Troubles backing up the file server

All went well, backups kept going on an average of 13MB/s. But then Veeam hit the 900GB file server. It started out ok, then froze at a processed size of 8GB (which is exactly the size of the system drive).

Some hours later (!!) it was still at 8GB. I looked at the Veeam VM, and I noticed that Veeam had actually mounted the system disk of the file server to drive H:. But the data disk of the file server was not visible here. Looking closer, that was no surprise. I had used up all available disk letters! network drives start at J:, and I had the I: drive still manually connected to the IX2-200 CIFS share. As soon as I removed the (no longer needed) I: drive, it was replaced with the data drive of the file server!

Still, backup was frozen at 8GB. Not pretty. Cancelling the job had no effect, it just kept hanging at 8GB progress. Not stopping, not failing. So I decided to do the thing I love best:

Break stuff!

Because Veeam was going nowhere, I shut down the Veeam VM. Then to clean up the mess: I removed the file server virtual disks from the Veeam VM’s config, and then I removed the snapshot from the fileserver. Then I restarted the Veeam VM, and since this was my first backup anyway, I got rid of all data previously backed up.

Then I started the job again. This time all went smoothly, and the file server now was backed up beyond the 8GB point.

Some graphs during the backups of system-drive only VMs

Graphs are always nice to show. I took some screenshots of the VI client’s performance graphs during backup:

CPU usage of the Veeam VM during backup of multiple VMs.
Note that each full backup (8-10GB; no CBT) takes about 10 minutes

Source disk read speed performed by the Veeam VM during backup of multiple VMs

Latency of the target IX2-200 NAS when writing VM backups

Some graphs during the backup of the file server data disk

The file server data disk is different. It is a very large disk (over 900 GB), with no empty blocks (at least not in the first 800 GB of the disk). Now the performance sank back to 6 MB/s. I am still trying to figure out why the backup speed is lower here. I think the absence of empty blocks is to blame. Anyway, it really shows how continuous full backup performs. Some graphs to show what is going on:

Continuous CPU usage during the backup of the file server data disk

Readytimes of both vCPU cores during backup
Readytimes of both vCPU cores during backup (remember to divide these values by 20!)

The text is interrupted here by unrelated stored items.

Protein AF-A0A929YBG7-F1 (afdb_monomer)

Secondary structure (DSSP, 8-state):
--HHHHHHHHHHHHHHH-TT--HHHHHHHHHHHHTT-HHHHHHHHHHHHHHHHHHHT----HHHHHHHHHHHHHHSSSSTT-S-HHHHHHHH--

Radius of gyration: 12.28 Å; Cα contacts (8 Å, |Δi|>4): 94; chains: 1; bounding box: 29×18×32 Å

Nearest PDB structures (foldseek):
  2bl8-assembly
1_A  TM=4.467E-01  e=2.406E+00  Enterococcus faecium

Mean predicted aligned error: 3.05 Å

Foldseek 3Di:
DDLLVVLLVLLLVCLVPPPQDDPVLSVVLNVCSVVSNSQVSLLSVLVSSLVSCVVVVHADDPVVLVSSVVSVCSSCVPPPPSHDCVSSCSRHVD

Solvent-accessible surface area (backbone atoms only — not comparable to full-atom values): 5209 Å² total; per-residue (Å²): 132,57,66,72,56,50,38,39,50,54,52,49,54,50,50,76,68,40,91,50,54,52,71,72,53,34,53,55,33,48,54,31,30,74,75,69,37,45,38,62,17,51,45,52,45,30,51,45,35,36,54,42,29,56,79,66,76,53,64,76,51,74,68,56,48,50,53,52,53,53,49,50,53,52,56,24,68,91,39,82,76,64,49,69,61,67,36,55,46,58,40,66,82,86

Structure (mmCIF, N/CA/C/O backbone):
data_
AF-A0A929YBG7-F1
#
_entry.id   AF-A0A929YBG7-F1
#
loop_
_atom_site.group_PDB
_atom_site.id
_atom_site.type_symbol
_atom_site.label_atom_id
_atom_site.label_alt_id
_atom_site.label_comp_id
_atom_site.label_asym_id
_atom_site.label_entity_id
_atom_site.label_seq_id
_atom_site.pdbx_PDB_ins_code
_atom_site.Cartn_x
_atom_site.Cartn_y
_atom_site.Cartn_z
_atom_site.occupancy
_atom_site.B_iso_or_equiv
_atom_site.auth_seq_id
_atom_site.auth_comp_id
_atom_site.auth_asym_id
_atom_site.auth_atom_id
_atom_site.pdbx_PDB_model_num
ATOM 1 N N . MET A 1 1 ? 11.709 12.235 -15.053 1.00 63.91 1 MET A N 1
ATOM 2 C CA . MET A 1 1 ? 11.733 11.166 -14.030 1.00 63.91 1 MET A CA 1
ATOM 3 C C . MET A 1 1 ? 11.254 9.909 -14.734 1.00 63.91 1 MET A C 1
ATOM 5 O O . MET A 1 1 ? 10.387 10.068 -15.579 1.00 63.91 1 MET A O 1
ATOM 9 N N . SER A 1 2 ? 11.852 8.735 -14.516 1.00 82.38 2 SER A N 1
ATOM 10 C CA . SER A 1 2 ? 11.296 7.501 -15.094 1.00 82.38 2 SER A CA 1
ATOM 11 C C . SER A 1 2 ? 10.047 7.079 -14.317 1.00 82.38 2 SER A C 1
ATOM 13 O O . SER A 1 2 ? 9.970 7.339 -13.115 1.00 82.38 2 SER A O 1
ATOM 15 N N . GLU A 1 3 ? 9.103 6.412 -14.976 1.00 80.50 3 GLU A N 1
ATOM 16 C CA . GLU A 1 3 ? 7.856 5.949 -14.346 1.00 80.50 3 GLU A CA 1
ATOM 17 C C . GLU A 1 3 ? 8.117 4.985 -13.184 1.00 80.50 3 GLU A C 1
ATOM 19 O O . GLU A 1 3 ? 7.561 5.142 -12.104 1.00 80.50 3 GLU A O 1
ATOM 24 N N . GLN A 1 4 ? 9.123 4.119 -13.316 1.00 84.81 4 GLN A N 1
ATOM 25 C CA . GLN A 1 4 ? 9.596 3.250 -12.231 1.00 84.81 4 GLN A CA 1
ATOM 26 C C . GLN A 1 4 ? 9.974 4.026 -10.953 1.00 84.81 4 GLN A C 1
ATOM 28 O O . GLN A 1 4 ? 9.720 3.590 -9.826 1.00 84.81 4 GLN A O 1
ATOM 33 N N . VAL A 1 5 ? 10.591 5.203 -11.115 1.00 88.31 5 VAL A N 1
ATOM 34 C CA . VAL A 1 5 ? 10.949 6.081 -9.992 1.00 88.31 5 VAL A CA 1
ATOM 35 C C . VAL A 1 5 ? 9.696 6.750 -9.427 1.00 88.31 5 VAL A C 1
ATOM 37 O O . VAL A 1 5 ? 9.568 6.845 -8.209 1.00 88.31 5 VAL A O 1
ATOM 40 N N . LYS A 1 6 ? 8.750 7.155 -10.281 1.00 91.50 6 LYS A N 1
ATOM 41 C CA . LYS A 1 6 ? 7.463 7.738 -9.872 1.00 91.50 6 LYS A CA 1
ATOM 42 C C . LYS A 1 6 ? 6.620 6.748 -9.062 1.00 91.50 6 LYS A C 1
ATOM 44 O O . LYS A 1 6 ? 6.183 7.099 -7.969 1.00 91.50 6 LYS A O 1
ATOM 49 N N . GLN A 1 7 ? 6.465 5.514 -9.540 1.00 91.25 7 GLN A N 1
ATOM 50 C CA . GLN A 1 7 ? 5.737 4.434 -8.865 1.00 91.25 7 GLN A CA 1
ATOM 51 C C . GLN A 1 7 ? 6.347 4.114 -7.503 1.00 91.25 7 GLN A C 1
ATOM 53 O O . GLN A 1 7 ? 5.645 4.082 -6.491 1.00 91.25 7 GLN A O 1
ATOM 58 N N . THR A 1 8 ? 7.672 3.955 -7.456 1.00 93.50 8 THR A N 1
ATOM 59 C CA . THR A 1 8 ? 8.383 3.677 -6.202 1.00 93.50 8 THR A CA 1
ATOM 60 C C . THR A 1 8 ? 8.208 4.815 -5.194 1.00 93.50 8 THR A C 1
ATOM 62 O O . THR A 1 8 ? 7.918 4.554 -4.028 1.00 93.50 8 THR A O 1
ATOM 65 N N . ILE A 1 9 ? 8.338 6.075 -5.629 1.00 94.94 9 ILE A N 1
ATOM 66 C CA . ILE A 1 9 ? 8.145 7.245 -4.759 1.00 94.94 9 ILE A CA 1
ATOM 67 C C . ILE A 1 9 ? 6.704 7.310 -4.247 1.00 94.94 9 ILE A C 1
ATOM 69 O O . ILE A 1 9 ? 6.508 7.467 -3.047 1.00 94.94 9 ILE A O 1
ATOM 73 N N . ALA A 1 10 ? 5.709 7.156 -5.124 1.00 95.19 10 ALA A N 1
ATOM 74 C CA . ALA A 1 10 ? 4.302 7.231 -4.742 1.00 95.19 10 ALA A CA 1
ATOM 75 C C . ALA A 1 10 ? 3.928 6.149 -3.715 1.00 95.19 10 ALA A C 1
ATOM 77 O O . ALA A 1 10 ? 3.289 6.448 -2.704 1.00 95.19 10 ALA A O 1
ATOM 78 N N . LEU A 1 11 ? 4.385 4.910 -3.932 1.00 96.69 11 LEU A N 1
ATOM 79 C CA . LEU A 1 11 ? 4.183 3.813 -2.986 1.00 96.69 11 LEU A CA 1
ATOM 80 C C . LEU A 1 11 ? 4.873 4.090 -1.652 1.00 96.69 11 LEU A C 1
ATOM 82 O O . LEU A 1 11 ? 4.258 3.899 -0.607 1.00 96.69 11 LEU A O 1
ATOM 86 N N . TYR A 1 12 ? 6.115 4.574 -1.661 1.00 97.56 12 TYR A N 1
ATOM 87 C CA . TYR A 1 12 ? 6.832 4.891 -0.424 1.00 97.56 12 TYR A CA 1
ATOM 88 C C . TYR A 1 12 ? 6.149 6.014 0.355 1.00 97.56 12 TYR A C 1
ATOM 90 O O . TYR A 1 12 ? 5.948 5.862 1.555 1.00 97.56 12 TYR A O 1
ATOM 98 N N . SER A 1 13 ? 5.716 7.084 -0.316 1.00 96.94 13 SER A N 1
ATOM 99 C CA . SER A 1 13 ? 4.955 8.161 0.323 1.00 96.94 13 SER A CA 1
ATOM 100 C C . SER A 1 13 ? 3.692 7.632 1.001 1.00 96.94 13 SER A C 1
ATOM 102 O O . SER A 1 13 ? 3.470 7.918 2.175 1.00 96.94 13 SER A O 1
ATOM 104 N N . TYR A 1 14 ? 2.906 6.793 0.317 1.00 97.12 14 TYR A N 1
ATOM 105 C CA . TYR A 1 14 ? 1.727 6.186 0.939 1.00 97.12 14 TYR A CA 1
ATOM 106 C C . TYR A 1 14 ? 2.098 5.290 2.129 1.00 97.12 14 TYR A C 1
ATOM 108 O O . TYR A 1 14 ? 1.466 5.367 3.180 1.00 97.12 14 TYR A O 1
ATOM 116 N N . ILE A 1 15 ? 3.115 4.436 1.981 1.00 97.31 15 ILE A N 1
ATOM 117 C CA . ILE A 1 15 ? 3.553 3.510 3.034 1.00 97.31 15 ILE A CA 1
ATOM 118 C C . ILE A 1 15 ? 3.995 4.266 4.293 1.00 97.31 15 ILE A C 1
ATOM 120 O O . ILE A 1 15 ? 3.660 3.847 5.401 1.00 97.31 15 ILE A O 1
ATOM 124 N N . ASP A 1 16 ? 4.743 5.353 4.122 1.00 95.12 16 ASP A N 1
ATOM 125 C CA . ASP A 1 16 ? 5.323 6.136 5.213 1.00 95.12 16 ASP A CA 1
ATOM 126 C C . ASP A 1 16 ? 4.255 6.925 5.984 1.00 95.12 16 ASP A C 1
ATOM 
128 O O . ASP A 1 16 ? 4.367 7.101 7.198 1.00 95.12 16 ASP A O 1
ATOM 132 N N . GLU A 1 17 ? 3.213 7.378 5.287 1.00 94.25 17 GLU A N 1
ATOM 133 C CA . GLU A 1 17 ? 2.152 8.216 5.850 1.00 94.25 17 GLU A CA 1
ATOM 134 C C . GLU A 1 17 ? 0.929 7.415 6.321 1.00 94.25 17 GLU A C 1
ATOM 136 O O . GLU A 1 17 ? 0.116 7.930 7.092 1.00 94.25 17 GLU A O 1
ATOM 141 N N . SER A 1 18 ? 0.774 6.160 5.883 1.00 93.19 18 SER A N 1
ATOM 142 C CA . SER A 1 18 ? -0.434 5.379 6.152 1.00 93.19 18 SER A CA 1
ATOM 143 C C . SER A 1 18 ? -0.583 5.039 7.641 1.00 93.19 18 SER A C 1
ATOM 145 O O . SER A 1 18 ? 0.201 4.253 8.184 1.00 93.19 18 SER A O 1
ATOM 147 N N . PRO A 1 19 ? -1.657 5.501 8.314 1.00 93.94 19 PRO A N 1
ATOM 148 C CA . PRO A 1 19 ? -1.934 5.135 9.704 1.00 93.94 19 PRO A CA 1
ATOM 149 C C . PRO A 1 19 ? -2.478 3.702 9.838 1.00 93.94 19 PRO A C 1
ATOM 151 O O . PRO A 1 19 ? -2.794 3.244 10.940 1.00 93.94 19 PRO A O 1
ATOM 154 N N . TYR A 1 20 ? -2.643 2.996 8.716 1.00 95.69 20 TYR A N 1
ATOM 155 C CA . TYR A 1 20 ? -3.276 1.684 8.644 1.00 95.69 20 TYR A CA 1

Waittimes of both vCPU cores during backup
Waittimes of both vCPU cores during backup (remember to divide these values by 20!)

Disk I/O during the backup of the file server datadisk


Looking back at the backup performance, I am convinced my poor CPU capacity is limiting my throughput. Right now I do not have access to a dual quadcore Nehalem server or the like, but I’m sure backups would fly then. I am glad to see though, that I did not configure jumbo frames for nothing: I got a 27% gain out of it.

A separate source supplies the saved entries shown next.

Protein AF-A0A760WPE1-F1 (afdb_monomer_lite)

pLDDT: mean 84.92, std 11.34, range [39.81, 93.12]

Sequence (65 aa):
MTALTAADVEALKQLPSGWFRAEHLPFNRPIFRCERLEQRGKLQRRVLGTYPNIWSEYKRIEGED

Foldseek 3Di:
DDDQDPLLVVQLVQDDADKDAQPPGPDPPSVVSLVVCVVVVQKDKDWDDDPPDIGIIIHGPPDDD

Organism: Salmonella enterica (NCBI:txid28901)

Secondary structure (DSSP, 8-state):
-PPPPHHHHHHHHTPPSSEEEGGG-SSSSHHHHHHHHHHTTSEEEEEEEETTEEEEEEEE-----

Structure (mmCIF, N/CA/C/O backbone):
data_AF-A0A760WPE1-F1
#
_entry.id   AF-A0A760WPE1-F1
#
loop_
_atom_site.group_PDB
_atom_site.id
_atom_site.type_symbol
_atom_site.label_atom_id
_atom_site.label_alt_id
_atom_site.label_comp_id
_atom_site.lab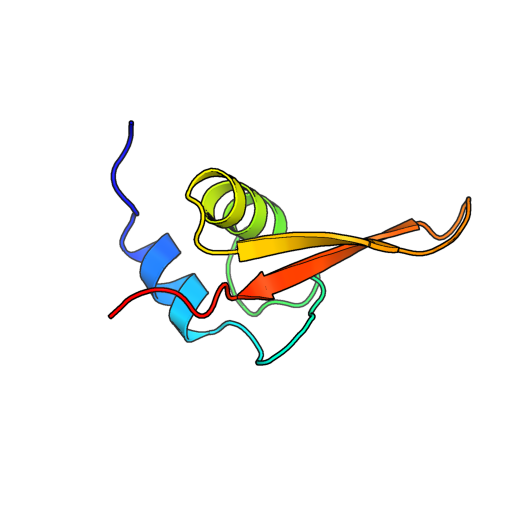el_asym_id
_atom_site.label_entity_id
_atom_site.label_seq_id
_atom_site.pdbx_PDB_ins_code
_atom_site.Cartn_x
_atom_site.Cartn_y
_atom_site.Cartn_z
_atom_site.occupancy
_atom_site.B_iso_or_equiv
_atom_site.auth_seq_id
_atom_site.auth_comp_id
_atom_site.auth_asym_id
_atom_site.auth_atom_id
_atom_site.pdbx_PDB_model_num
ATOM 1 N N . MET A 1 1 ? 3.409 1.217 20.509 1.00 47.31 1 MET A N 1
ATOM 2 C CA . MET A 1 1 ? 2.777 1.352 19.177 1.00 47.31 1 MET A CA 1
ATOM 3 C C . MET A 1 1 ? 2.531 2.830 18.909 1.00 47.31 1 MET A C 1
ATOM 5 O O . MET A 1 1 ? 1.791 3.448 19.659 1.00 47.31 1 MET A O 1
ATOM 9 N N . THR A 1 2 ? 3.201 3.432 17.926 1.00 63.00 2 THR A N 1
ATOM 10 C CA . THR A 1 2 ? 2.994 4.848 17.569 1.00 63.00 2 THR A CA 1
ATOM 11 C C . THR A 1 2 ? 1.626 5.021 16.910 1.00 63.00 2 THR A C 1
ATOM 13 O O . THR A 1 2 ? 1.250 4.222 16.057 1.00 63.00 2 THR A O 1
ATOM 16 N N . ALA A 1 3 ? 0.863 6.049 17.281 1.00 76.00 3 ALA A N 1
ATOM 17 C CA . ALA A 1 3 ? -0.430 6.368 16.665 1.00 76.00 3 ALA A CA 1
ATOM 18 C C . ALA A 1 3 ? -0.293 6.635 15.149 1.00 76.00 3 ALA A C 1
ATOM 20 O O . ALA A 1 3 ? 0.819 6.874 14.658 1.00 76.00 3 ALA A O 1
ATOM 21 N N . LEU A 1 4 ? -1.391 6.515 14.390 1.00 77.75 4 LEU A N 1
ATOM 22 C CA . LEU A 1 4 ? -1.400 6.922 12.979 1.00 77.75 4 LEU A CA 1
ATOM 23 C C . LEU A 1 4 ? -1.108 8.419 12.946 1.00 77.75 4 LEU A C 1
ATOM 25 O O . LEU A 1 4 ? -1.719 9.186 13.687 1.00 77.75 4 LEU A O 1
ATOM 29 N N . THR A 1 5 ? -0.146 8.828 12.127 1.00 84.19 5 THR A N 1
ATOM 30 C CA . THR A 1 5 ? 0.127 10.258 11.968 1.00 84.19 5 THR A CA 1
ATOM 31 C C . THR A 1 5 ? -0.946 10.882 11.081 1.00 84.19 5 THR A C 1
ATOM 33 O O . THR A 1 5 ? -1.554 10.185 10.267 1.00 84.19 5 THR A O 1
ATOM 36 N N . ALA A 1 6 ? -1.156 12.197 11.187 1.00 84.94 6 ALA A N 1
ATOM 37 C CA . ALA A 1 6 ? -2.075 12.917 10.300 1.00 84.94 6 ALA A CA 1
ATOM 38 C C . ALA A 1 6 ? -1.785 12.611 8.821 1.00 84.94 6 ALA A C 1
ATOM 40 O O . ALA A 1 6 ? -2.690 12.322 8.049 1.00 84.94 6 ALA A O 1
ATOM 41 N N . ALA A 1 7 ? -0.505 12.524 8.465 1.00 84.31 7 ALA A N 1
ATOM 42 C CA . ALA A 1 7 ? -0.090 12.226 7.107 1.00 84.31 7 ALA A CA 1
ATOM 43 C C . ALA A 1 7 ? -0.337 10.757 6.686 1.00 84.31 7 ALA A C 1
ATOM 45 O O . ALA A 1 7 ? -0.474 10.480 5.499 1.00 84.31 7 ALA A O 1
ATOM 46 N N . ASP A 1 8 ? -0.403 9.805 7.626 1.00 84.31 8 ASP A N 1
ATOM 47 C CA . ASP A 1 8 ? -0.841 8.430 7.329 1.00 84.31 8 ASP A CA 1
ATOM 48 C C . ASP A 1 8 ? -2.352 8.408 7.011 1.00 84.31 8 ASP A C 1
ATOM 50 O O . ASP A 1 8 ? -2.789 7.717 6.091 1.00 84.31 8 ASP A O 1
ATOM 54 N N . VAL A 1 9 ? -3.143 9.208 7.736 1.00 86.00 9 VAL A N 1
ATOM 55 C CA . VAL A 1 9 ? -4.589 9.370 7.502 1.00 86.00 9 VAL A CA 1
ATOM 56 C C . VAL A 1 9 ? -4.865 10.091 6.182 1.00 86.00 9 VAL A C 1
ATOM 58 O O . VAL A 1 9 ? -5.762 9.693 5.442 1.00 86.00 9 VAL A O 1
ATOM 61 N N . GLU A 1 10 ? -4.093 11.125 5.849 1.00 87.75 10 GLU A N 1
ATOM 62 C CA . GLU A 1 10 ? -4.198 11.802 4.552 1.00 87.75 10 GLU A CA 1
ATOM 63 C C . GLU A 1 10 ? -3.820 10.881 3.395 1.00 87.75 10 GLU A C 1
ATOM 65 O O . GLU A 1 10 ? -4.545 10.831 2.403 1.00 87.75 10 GLU A O 1
ATOM 70 N N . ALA A 1 11 ? -2.746 10.099 3.543 1.00 86.94 11 ALA A N 1
ATOM 71 C CA . ALA A 1 11 ? -2.356 9.116 2.540 1.00 86.94 11 ALA A CA 1
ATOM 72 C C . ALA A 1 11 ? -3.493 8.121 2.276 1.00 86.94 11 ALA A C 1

Unfortunately it is hard to say what any random environment will gain from using jumbo frames. It might be that jumbo frames use just a little less CPU overhead, which boosts performance significantly in this setup. On bigger servers (read: more and faster cores) the difference might not be this significant. Still I would recommend to test it before taking your backup solution into production. As an added bonus you get the hang of your backup software before you start using it seriously: Better to tune in advance then have to troubleshoot later!